# [ACTIVITY]
Look through the entries below and copy exactly the part that begins with the line containing "ATOM 54 C C" and ends with the line containing "ATOM 78 N N". Do not copy the pictures.

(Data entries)

------------------------------------------------

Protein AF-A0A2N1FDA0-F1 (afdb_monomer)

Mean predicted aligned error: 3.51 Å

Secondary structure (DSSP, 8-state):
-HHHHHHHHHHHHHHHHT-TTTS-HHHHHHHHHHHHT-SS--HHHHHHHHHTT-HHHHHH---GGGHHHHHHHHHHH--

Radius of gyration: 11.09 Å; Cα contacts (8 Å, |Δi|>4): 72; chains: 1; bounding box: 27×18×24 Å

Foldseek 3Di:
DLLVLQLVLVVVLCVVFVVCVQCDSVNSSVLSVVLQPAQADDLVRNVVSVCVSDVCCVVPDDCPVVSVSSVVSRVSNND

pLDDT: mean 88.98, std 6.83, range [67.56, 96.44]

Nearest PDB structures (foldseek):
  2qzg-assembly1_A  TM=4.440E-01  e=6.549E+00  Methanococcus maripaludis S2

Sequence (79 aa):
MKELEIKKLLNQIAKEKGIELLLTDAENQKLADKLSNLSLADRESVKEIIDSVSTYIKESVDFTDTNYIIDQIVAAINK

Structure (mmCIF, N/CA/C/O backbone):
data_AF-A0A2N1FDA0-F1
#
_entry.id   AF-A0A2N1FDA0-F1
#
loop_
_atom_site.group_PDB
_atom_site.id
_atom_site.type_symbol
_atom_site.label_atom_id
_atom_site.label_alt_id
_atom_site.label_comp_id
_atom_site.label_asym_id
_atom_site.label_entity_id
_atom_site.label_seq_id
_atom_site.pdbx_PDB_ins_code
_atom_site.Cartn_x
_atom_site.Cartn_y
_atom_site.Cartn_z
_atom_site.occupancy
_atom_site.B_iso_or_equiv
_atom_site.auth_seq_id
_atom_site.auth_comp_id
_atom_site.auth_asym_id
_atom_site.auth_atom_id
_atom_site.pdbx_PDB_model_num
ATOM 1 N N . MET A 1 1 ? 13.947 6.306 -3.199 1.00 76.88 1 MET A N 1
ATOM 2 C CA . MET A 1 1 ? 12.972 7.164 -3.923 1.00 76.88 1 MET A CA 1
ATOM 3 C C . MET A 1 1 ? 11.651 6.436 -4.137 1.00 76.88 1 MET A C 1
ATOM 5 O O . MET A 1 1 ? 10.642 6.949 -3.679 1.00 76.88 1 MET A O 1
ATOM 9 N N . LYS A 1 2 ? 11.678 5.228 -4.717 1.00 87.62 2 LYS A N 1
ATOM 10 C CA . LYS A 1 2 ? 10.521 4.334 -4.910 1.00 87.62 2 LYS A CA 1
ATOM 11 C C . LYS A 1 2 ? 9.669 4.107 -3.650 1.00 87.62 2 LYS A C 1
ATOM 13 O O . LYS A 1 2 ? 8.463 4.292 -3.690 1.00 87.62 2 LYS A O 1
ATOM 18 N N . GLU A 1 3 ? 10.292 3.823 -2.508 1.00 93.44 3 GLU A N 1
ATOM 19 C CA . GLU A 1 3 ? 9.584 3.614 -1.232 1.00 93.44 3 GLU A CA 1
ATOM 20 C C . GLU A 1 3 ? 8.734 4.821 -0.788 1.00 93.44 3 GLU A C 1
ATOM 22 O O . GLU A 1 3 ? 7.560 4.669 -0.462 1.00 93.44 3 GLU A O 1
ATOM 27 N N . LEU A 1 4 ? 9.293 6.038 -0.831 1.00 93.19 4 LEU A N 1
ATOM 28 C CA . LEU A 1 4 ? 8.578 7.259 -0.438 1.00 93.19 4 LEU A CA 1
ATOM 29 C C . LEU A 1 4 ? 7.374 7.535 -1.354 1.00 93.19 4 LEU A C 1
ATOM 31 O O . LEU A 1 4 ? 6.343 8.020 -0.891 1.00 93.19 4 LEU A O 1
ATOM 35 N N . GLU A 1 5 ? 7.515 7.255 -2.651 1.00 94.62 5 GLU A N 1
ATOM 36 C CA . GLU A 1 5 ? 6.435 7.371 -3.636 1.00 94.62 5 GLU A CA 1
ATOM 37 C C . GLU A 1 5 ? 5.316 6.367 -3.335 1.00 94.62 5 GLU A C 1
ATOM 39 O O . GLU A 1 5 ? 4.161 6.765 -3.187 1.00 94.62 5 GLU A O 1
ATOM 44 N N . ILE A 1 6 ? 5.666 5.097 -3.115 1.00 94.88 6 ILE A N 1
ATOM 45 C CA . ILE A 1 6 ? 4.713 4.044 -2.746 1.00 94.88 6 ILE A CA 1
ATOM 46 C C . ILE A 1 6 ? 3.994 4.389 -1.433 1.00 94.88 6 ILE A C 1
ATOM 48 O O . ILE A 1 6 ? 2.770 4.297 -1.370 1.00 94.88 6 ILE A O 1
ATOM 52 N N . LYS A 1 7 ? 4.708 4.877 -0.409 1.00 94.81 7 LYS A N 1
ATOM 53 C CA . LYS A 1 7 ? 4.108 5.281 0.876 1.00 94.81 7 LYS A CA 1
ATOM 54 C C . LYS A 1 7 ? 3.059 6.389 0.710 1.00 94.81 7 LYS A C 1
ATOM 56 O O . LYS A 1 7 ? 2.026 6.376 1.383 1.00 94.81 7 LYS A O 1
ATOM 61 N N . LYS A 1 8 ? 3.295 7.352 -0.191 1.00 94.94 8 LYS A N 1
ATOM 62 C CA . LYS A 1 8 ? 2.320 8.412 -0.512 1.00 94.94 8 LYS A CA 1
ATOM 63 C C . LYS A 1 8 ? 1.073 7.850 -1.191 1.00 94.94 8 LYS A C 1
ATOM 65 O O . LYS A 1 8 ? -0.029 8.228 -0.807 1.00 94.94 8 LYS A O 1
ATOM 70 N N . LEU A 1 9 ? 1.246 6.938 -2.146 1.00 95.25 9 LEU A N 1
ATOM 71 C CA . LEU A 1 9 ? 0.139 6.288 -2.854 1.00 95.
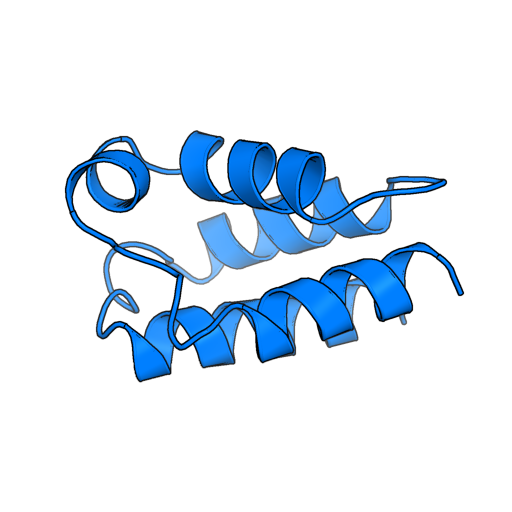25 9 LEU A CA 1
ATOM 72 C C . LEU A 1 9 ? -0.707 5.426 -1.904 1.00 95.25 9 LEU A C 1
ATOM 74 O O . LEU A 1 9 ? -1.930 5.508 -1.920 1.00 95.25 9 LEU A O 1
ATOM 78 N N . LEU A 1 10 ? -0.071 4.677 -1.003 1.00 93.31 10 LEU A N 1
ATOM 79 C CA . LEU A 1 10 ? -0.758 3.901 0.033 1.00 93.31 10 LEU A CA 1
ATOM 80 C C . LEU A 1 10 ? -1.542 4.786 1.014 1.00 93.31 10 LEU A C 1
ATOM 82 O O . LEU A 1 10 ? -2.676 4.463 1.355 1.00 93.31 10 LEU A O 1
ATOM 86 N N . ASN A 1 11 ? -0.990 5.936 1.420 1.00 93.00 11 ASN A N 1
ATOM 87 C CA . ASN A 1 11 ? -1.732 6.921 2.220 1.00 93.00 11 ASN A CA 1
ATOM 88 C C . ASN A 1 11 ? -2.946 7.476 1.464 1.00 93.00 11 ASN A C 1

------------------------------------------------

# [TASK RESPONSE]
ATOM 54 C C . LYS A 1 7 ? 3.059 6.389 0.710 1.00 94.81 7 LYS A C 1
ATOM 56 O O . LYS A 1 7 ? 2.026 6.376 1.383 1.00 94.81 7 LYS A O 1
ATOM 61 N N . LYS A 1 8 ? 3.295 7.352 -0.191 1.00 94.94 8 LYS A N 1
ATOM 62 C CA . LYS A 1 8 ? 2.320 8.412 -0.512 1.00 94.94 8 LYS A CA 1
ATOM 63 C C . LYS A 1 8 ? 1.073 7.850 -1.191 1.00 94.94 8 LYS A C 1
ATOM 65 O O . LYS A 1 8 ? -0.029 8.228 -0.807 1.00 94.94 8 LYS A O 1
ATOM 70 N N . LEU A 1 9 ? 1.246 6.938 -2.146 1.00 95.25 9 LEU A N 1
ATOM 71 C CA . LEU A 1 9 ? 0.139 6.288 -2.854 1.00 95.
25 9 LEU A CA 1
ATOM 72 C C . LEU A 1 9 ? -0.707 5.426 -1.904 1.00 95.25 9 LEU A C 1
ATOM 74 O O . LEU A 1 9 ? -1.930 5.508 -1.920 1.00 95.25 9 LEU A O 1
ATOM 78 N N . LEU A 1 10 ? -0.071 4.677 -1.003 1.00 93.31 10 LEU A N 1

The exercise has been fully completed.